Facebook Removes Exploitative Sandy Hook Elementary Pages

Facebook Takes Down Exploitative Sandy Hook Elementary Pages

Hartford, CT – Facebook has removed pages related to the Sandy Hook Elementary School shooting after concerns of exploitation were voiced to state representatives.

Senator Richard Blumenthal said about 100 “tribute pages” were created in the name of the Sandy Hook Elementary School first grade teacher Victoria Soto.

“Certainly there have been many, too many, of these pages that are intimidating or harassing or exploitive,” Blumenthal said.

There were also unauthorized appeals for donations to Soto’s family and to survivor Kaitlin Roig on some of the pages.

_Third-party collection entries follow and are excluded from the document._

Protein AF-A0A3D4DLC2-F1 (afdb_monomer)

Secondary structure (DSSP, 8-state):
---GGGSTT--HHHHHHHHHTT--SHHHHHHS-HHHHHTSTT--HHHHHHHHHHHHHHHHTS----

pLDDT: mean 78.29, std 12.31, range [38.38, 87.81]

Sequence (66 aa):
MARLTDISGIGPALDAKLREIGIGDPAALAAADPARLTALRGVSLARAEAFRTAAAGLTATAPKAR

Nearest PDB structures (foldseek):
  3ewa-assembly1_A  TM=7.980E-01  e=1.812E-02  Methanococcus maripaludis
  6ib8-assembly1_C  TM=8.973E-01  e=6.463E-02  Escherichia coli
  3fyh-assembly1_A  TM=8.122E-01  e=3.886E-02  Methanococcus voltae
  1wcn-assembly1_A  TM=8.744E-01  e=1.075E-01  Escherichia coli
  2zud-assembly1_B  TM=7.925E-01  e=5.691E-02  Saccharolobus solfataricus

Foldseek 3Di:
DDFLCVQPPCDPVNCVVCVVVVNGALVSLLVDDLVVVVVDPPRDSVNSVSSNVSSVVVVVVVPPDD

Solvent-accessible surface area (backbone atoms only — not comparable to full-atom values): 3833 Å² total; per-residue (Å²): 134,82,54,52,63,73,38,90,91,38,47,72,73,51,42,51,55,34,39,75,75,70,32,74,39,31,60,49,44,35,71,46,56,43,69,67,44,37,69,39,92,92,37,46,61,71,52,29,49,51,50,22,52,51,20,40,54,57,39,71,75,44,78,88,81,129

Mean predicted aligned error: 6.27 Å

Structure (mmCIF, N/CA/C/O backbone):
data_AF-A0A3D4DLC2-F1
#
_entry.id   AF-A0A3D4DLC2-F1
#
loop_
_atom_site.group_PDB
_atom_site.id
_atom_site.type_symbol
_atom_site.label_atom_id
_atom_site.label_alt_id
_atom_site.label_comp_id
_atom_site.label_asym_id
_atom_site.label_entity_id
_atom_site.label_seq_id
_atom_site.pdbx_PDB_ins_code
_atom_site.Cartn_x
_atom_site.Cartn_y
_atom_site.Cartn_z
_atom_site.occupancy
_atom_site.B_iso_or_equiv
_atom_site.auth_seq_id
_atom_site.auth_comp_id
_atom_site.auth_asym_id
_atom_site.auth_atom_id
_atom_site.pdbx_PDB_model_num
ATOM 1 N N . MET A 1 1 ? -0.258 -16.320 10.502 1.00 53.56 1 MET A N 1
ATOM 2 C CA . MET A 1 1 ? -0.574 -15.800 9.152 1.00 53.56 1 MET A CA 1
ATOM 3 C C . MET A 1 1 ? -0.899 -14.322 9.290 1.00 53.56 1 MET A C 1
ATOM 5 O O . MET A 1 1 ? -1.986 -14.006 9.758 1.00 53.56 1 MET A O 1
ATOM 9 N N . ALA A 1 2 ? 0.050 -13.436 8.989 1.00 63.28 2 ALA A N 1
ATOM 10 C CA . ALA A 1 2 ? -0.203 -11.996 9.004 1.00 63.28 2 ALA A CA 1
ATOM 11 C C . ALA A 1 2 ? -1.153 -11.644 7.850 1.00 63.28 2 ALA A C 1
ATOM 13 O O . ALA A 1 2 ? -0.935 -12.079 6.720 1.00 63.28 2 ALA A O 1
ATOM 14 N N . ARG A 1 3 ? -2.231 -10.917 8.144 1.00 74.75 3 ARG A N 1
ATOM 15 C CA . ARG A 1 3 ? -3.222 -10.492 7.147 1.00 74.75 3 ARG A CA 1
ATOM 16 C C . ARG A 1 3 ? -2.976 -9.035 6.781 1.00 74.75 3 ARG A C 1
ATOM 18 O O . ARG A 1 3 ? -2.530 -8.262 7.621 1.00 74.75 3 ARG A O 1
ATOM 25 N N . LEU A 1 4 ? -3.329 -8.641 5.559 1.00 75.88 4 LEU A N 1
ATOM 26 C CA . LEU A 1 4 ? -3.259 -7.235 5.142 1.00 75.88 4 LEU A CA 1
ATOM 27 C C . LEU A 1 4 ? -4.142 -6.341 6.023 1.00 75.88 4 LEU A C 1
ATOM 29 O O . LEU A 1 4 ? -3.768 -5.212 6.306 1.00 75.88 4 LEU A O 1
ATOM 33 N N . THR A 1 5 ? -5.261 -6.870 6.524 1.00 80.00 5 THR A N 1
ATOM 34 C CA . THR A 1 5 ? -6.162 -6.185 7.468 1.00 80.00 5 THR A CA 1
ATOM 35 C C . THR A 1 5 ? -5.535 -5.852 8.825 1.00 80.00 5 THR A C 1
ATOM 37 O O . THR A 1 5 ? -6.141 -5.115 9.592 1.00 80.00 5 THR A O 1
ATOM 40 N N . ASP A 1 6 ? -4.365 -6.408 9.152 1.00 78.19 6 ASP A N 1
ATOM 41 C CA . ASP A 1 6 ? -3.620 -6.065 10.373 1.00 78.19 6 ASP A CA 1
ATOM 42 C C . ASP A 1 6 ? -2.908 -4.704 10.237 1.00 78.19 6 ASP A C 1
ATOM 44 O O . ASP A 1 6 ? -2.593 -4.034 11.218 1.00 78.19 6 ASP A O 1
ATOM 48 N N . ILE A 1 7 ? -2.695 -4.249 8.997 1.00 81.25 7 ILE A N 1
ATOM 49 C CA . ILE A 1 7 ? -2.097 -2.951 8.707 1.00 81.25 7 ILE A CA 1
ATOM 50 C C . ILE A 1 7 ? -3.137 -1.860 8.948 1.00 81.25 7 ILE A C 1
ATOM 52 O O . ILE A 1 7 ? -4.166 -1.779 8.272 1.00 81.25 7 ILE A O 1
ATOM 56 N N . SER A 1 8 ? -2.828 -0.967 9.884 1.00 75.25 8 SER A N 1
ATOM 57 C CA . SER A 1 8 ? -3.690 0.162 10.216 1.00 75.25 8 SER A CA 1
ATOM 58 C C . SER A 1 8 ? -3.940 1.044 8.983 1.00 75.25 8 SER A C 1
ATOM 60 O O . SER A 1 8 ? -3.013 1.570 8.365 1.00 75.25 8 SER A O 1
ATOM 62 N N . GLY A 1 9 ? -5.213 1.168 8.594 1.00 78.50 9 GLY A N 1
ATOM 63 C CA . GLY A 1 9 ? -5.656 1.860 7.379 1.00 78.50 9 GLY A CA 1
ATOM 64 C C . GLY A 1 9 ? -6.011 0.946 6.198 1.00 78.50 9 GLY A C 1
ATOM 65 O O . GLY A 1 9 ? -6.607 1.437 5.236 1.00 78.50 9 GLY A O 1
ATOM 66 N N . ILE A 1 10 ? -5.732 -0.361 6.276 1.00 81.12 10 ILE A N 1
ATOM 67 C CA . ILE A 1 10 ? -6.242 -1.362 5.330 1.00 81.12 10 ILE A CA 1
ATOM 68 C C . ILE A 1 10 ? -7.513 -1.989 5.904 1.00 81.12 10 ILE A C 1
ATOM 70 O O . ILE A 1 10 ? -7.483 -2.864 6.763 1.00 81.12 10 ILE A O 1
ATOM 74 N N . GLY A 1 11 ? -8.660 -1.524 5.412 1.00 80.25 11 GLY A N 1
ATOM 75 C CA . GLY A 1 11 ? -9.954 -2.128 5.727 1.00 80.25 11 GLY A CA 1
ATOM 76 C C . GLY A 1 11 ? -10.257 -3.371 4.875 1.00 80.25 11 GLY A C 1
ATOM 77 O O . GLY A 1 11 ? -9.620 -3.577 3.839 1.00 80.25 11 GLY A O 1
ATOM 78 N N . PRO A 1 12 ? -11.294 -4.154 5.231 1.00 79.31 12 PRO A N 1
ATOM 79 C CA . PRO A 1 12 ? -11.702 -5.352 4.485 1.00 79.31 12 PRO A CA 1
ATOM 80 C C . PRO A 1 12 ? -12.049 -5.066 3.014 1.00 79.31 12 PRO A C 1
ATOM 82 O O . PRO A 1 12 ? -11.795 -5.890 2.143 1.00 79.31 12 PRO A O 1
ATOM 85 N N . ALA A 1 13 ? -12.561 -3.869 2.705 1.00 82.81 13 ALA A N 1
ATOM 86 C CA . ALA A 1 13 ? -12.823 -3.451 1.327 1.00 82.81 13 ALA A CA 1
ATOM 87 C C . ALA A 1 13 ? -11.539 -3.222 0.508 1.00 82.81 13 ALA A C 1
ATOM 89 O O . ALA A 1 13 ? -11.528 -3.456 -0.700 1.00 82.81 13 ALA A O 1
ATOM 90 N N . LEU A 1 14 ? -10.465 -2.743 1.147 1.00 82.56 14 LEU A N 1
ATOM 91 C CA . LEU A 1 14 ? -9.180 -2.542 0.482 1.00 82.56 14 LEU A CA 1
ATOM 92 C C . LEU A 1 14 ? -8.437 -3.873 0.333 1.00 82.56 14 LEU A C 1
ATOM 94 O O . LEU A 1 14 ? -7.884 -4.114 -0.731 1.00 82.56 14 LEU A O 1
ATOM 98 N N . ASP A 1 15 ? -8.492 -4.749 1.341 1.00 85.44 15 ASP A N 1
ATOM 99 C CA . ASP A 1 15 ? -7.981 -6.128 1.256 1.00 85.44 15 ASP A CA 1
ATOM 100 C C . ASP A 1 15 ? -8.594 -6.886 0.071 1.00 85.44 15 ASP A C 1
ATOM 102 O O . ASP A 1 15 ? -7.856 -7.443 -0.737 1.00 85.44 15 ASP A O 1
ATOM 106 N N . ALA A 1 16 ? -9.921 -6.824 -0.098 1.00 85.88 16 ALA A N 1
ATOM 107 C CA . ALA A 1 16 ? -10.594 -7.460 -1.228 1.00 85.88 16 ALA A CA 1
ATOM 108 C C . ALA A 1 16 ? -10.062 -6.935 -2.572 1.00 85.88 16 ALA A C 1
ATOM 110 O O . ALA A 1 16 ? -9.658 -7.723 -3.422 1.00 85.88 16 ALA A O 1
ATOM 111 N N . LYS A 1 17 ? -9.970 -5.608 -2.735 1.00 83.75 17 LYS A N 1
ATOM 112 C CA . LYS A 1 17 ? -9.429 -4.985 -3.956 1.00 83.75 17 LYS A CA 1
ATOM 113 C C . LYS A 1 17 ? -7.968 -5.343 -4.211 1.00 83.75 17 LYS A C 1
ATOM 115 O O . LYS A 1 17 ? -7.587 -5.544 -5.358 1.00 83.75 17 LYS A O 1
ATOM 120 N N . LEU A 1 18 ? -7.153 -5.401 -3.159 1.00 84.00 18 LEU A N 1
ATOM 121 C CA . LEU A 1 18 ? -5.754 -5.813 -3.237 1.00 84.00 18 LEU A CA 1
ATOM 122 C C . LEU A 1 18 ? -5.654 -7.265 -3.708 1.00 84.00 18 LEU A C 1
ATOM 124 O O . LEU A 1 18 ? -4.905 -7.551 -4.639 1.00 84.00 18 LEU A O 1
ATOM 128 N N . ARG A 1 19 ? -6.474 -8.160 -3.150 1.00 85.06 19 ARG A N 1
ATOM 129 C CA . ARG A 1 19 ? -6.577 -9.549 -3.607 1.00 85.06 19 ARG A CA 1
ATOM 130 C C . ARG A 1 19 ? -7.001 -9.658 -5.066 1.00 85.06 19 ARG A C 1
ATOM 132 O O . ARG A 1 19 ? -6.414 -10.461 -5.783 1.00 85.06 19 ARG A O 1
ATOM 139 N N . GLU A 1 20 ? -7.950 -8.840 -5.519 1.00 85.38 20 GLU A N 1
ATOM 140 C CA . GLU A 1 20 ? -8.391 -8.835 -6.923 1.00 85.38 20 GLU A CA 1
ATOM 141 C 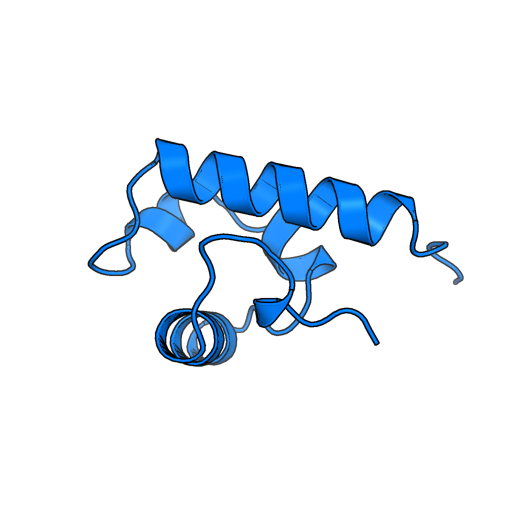C . GLU A 1 20 ? -7.263 -8.460 -7.894 1.00 85.38 20 GLU A C 1
ATOM 143 O O . GLU A 1 20 ? -7.200 -8.987 -9.001 1.00 85.38 20 GLU A O 1
ATOM 148 N N . ILE A 1 21 ? -6.326 -7.603 -7.472 1.00 81.62 21 ILE A N 1
ATOM 149 C CA . ILE A 1 21 ? -5.128 -7.260 -8.259 1.00 81.62 21 ILE A CA 1
ATOM 150 C C . ILE A 1 21 ? -3.929 -8.188 -7.985 1.00 81.62 21 ILE A C 1
ATOM 152 O O . ILE A 1 21 ? -2.814 -7.897 -8.420 1.00 81.62 21 ILE A O 1
ATOM 156 N N . GLY A 1 22 ? -4.138 -9.302 -7.273 1.00 81.94 22 GLY A N 1
ATOM 157 C CA . GLY A 1 22 ? -3.123 -10.323 -6.991 1.00 81.94 22 GLY A CA 1
ATOM 158 C C . GLY A 1 22 ? -2.245 -10.054 -5.763 1.00 81.94 22 GLY A C 1
ATOM 159 O O . GLY A 1 22 ? -1.261 -10.756 -5.543 1.00 81.94 22 GLY A O 1
ATOM 160 N N . ILE A 1 23 ? -2.581 -9.056 -4.947 1.00 84.69 23 ILE A N 1
ATOM 161 C CA . ILE A 1 23 ? -1.880 -8.720 -3.704 1.00 84.69 23 ILE A CA 1
ATOM 162 C C . ILE A 1 23 ? -2.653 -9.333 -2.531 1.00 84.69 23 ILE A C 1
ATOM 164 O O . ILE A 1 23 ? -3.541 -8.712 -1.955 1.00 84.69 23 ILE A O 1
ATOM 168 N N . GLY A 1 24 ? -2.328 -10.583 -2.194 1.00 82.25 24 GLY A N 1
ATOM 169 C CA . GLY A 1 24 ? -2.967 -11.326 -1.097 1.00 82.25 24 GLY A CA 1
ATOM 170 C C . GLY A 1 24 ? -2.196 -11.333 0.225 1.00 82.25 24 GLY A C 1
ATOM 171 O O . GLY A 1 24 ? -2.763 -11.704 1.253 1.00 82.25 24 GLY A O 1
ATOM 172 N N . ASP A 1 25 ? -0.931 -10.906 0.205 1.00 83.81 25 ASP A N 1
ATOM 173 C CA . ASP A 1 25 ? 0.010 -11.085 1.311 1.00 83.81 25 ASP A CA 1
ATOM 174 C C . ASP A 1 25 ? 0.800 -9.803 1.612 1.00 83.81 25 ASP A C 1
ATOM 176 O O . ASP A 1 25 ? 1.092 -9.031 0.692 1.00 83.81 25 ASP A O 1
ATOM 180 N N . PRO A 1 26 ? 1.235 -9.590 2.872 1.00 84.25 26 PRO A N 1
ATOM 181 C CA . PRO A 1 26 ? 2.068 -8.444 3.247 1.00 84.25 26 PRO A CA 1
ATOM 182 C C . PRO A 1 26 ? 3.352 -8.346 2.412 1.00 84.25 26 PRO A C 1
ATOM 184 O O . PRO A 1 26 ? 3.764 -7.254 2.040 1.00 84.25 26 PRO A O 1
ATOM 187 N N . ALA A 1 27 ? 3.951 -9.479 2.036 1.00 82.56 27 ALA A N 1
ATOM 188 C CA . ALA A 1 27 ? 5.137 -9.497 1.179 1.00 82.56 27 ALA A CA 1
ATOM 189 C C . ALA A 1 27 ? 4.860 -8.945 -0.221 1.00 82.56 27 ALA A C 1
ATOM 191 O O . ALA A 1 27 ? 5.627 -8.129 -0.735 1.00 82.56 27 ALA A O 1
ATOM 192 N N . ALA A 1 28 ? 3.738 -9.357 -0.815 1.00 84.94 28 ALA A N 1
ATOM 193 C CA . ALA A 1 28 ? 3.301 -8.849 -2.105 1.00 84.94 28 ALA A CA 1
ATOM 194 C C . ALA A 1 28 ? 2.975 -7.354 -2.016 1.00 84.94 28 ALA A C 1
ATOM 196 O O . ALA A 1 28 ? 3.312 -6.607 -2.925 1.00 84.94 28 ALA A O 1
ATOM 197 N N . LEU A 1 29 ? 2.379 -6.905 -0.906 1.00 85.50 29 LEU A N 1
ATOM 198 C CA . LEU A 1 29 ? 2.058 -5.497 -0.686 1.00 85.50 29 LEU A CA 1
ATOM 199 C C . LEU A 1 29 ? 3.313 -4.632 -0.516 1.00 85.50 29 LEU A C 1
ATOM 201 O O . LEU A 1 29 ? 3.389 -3.567 -1.115 1.00 85.50 29 LEU A O 1
ATOM 205 N N . ALA A 1 30 ? 4.303 -5.079 0.259 1.00 86.25 30 ALA A N 1
ATOM 206 C CA . ALA A 1 30 ? 5.562 -4.358 0.457 1.00 86.25 30 ALA A CA 1
ATOM 207 C C . ALA A 1 30 ? 6.343 -4.195 -0.861 1.00 86.25 30 ALA A C 1
ATOM 209 O O . ALA A 1 30 ? 6.899 -3.127 -1.141 1.00 86.25 30 ALA A O 1
ATOM 210 N N . ALA A 1 31 ? 6.335 -5.243 -1.692 1.00 85.25 31 ALA A N 1
ATOM 211 C CA . ALA A 1 31 ? 6.948 -5.247 -3.017 1.00 85.25 31 ALA A CA 1
ATOM 212 C C . ALA A 1 31 ? 6.094 -4.557 -4.098 1.00 85.25 31 ALA A C 1
ATOM 214 O O . ALA A 1 31 ? 6.608 -4.262 -5.177 1.00 85.25 31 ALA A O 1
ATOM 215 N N . ALA A 1 32 ? 4.808 -4.305 -3.838 1.00 85.38 32 ALA A N 1
ATOM 216 C CA . ALA A 1 32 ? 3.917 -3.680 -4.802 1.00 85.38 32 ALA A CA 1
ATOM 217 C C . ALA A 1 32 ? 4.294 -2.219 -5.052 1.00 85.38 32 ALA A C 1
ATOM 219 O O . ALA A 1 32 ? 4.730 -1.493 -4.157 1.00 85.38 32 ALA A O 1
ATOM 220 N N . ASP A 1 33 ? 4.069 -1.781 -6.287 1.00 84.69 33 ASP A N 1
ATOM 221 C CA . ASP A 1 33 ? 4.333 -0.410 -6.684 1.00 84.69 33 ASP A CA 1
ATOM 222 C C . ASP A 1 33 ? 3.261 0.547 -6.118 1.00 84.69 33 ASP A C 1
ATOM 224 O O . ASP A 1 33 ? 2.058 0.273 -6.236 1.00 84.69 33 ASP A O 1
ATOM 228 N N . PRO A 1 34 ? 3.654 1.681 -5.513 1.00 82.31 34 PRO A N 1
ATOM 229 C CA . PRO A 1 34 ? 2.709 2.625 -4.941 1.00 82.31 34 PRO A CA 1
ATOM 230 C C . PRO A 1 34 ? 1.796 3.239 -6.007 1.00 82.31 34 PRO A C 1
ATOM 232 O O . PRO A 1 34 ? 0.646 3.526 -5.688 1.00 82.31 34 PRO A O 1
ATOM 235 N N . ALA A 1 35 ? 2.215 3.347 -7.274 1.00 83.00 35 ALA A N 1
ATOM 236 C CA . ALA A 1 35 ? 1.338 3.812 -8.346 1.00 83.00 35 ALA A CA 1
ATOM 237 C C . ALA A 1 35 ? 0.164 2.843 -8.583 1.00 83.00 35 ALA A C 1
ATOM 239 O O . ALA A 1 35 ? -0.978 3.283 -8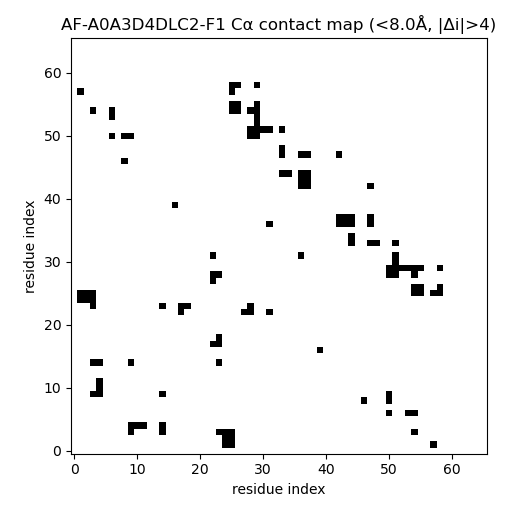.745 1.00 8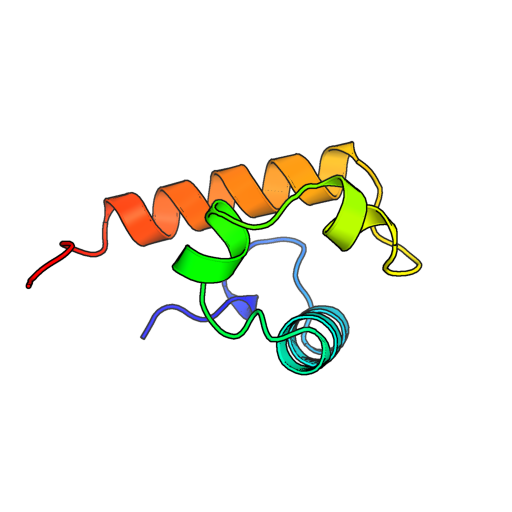3.00 35 ALA A O 1
ATOM 240 N N . ARG A 1 36 ? 0.398 1.520 -8.507 1.00 83.00 3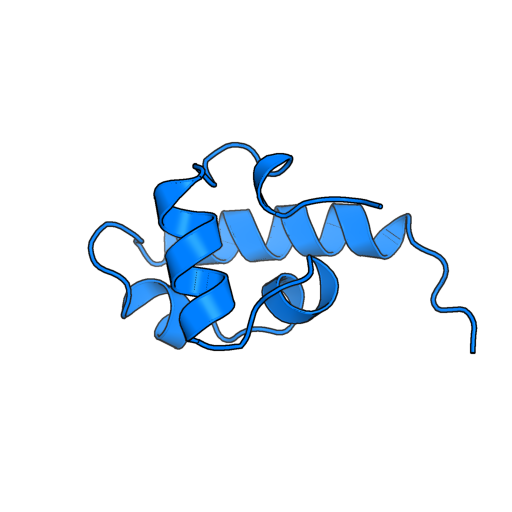6 ARG A N 1
ATOM 241 C CA . ARG A 1 36 ? -0.680 0.508 -8.563 1.00 83.00 36 ARG A CA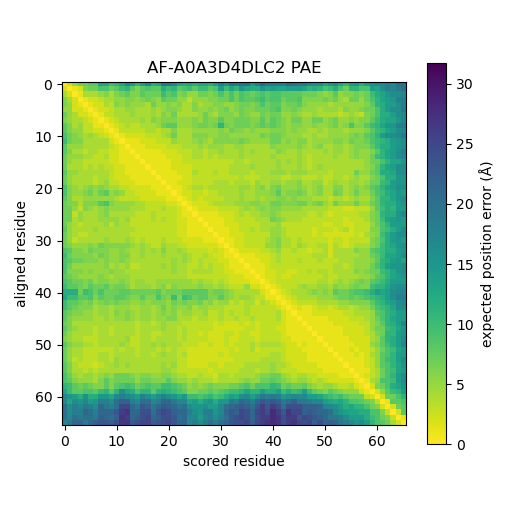 1
ATOM 242 C C . ARG A 1 36 ? -1.652 0.645 -7.401 1.00 83.00 36 ARG A C 1
ATOM 244 O O . ARG A 1 36 ? -2.856 0.502 -7.592 1.00 83.00 36 ARG A O 1
ATOM 251 N N . LEU A 1 37 ? -1.142 0.943 -6.210 1.00 82.69 37 LEU A N 1
ATOM 252 C CA . LEU A 1 37 ? -1.980 1.177 -5.039 1.00 82.69 37 LEU A CA 1
ATOM 253 C C . LEU A 1 37 ? -2.810 2.454 -5.208 1.00 82.69 37 LEU A C 1
ATOM 255 O O . LEU A 1 37 ? -3.999 2.430 -4.918 1.00 82.69 37 LEU A O 1
ATOM 259 N N . THR A 1 38 ? -2.235 3.531 -5.754 1.00 85.25 38 THR A N 1
ATOM 260 C CA . THR A 1 38 ? -2.973 4.778 -6.028 1.00 85.25 38 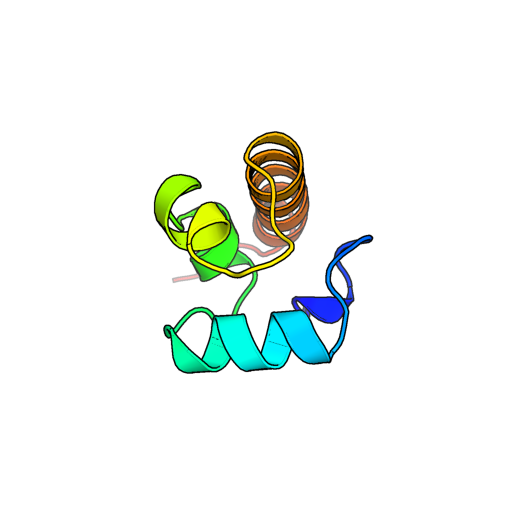THR A CA 1
ATOM 261 C C . THR A 1 38 ? -4.014 4.667 -7.138 1.00 85.25 38 THR A C 1
ATOM 263 O O . THR A 1 38 ? -4.930 5.485 -7.198 1.00 85.25 38 THR A O 1
ATOM 266 N N . ALA A 1 39 ? -3.931 3.639 -7.990 1.00 83.25 39 ALA A N 1
ATOM 267 C CA . ALA A 1 39 ? -4.989 3.340 -8.954 1.00 83.25 39 ALA A CA 1
ATOM 268 C C . ALA A 1 39 ? -6.299 2.913 -8.258 1.00 83.25 39 ALA A C 1
ATOM 270 O O . ALA A 1 39 ? -7.386 3.036 -8.829 1.00 83.25 39 ALA A O 1
ATOM 271 N N . LEU A 1 40 ? -6.226 2.445 -7.006 1.00 79.19 40 LEU A N 1
ATOM 272 C CA . LEU A 1 40 ? -7.400 2.151 -6.195 1.00 79.19 40 LEU A CA 1
ATOM 273 C C . LEU A 1 40 ? -8.028 3.4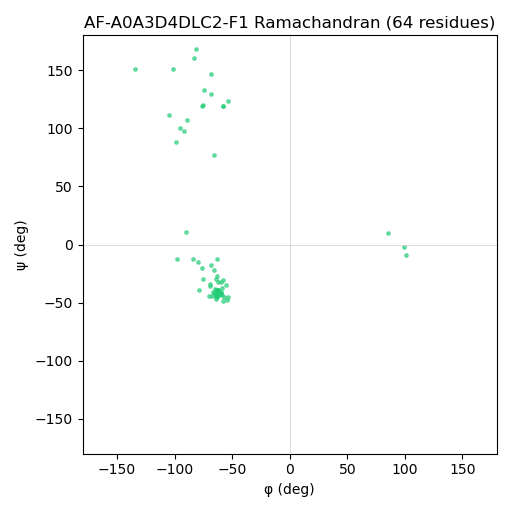60 -5.700 1.00 79.19 40 LEU A C 1
ATOM 275 O O . LEU A 1 40 ? -7.420 4.224 -4.949 1.00 79.19 40 LEU A O 1
ATOM 279 N N . ARG A 1 41 ? -9.298 3.700 -6.059 1.00 73.94 41 ARG A N 1
ATOM 280 C CA . ARG A 1 41 ? -10.047 4.853 -5.531 1.00 73.94 41 ARG A CA 1
ATOM 281 C C . ARG A 1 41 ? -10.008 4.866 -3.998 1.00 73.94 41 ARG A C 1
ATOM 283 O O . ARG A 1 41 ? -10.465 3.913 -3.367 1.00 73.94 41 ARG A O 1
ATOM 290 N N . GLY A 1 42 ? -9.523 5.972 -3.431 1.00 76.44 42 GLY A N 1
ATOM 291 C CA . GLY A 1 42 ? -9.412 6.190 -1.982 1.00 76.44 42 GLY A CA 1
ATOM 292 C C . GLY A 1 42 ? -8.017 5.939 -1.396 1.00 76.44 42 GLY A C 1
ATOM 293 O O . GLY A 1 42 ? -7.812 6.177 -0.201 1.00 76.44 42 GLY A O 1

“A number of families contacted me about this issue and we’ve been in discussions with Facebook and finally sent this letter which, fortunately, they heeded,” Blumenthal said.

According to CBS, Senators Blumenthal and Chris Murphy, as well as Representative Elizabeth Etsy, sent a letter to Facebook which criticized the company for allowing pages that violated its own “community standards.”

“Their rules correctly prohibit exactly these kinds of invasive and exploitative pages,” said Blumenthal.

The “tribute pages” were designed to mislead and often appeared as if they had been set up by family members or friends.

San Jose Mercury News reported that Nouel Alba, a 37-year-old New York City woman, was recently accused of using her Facebook account to collect donations for what she referred to as a “funeral fund.” Allegedly, she told a donor that her nephew was a victim of the shooting and she had to identify his body, according to the criminal complaint. The woman is expected to face trial in March.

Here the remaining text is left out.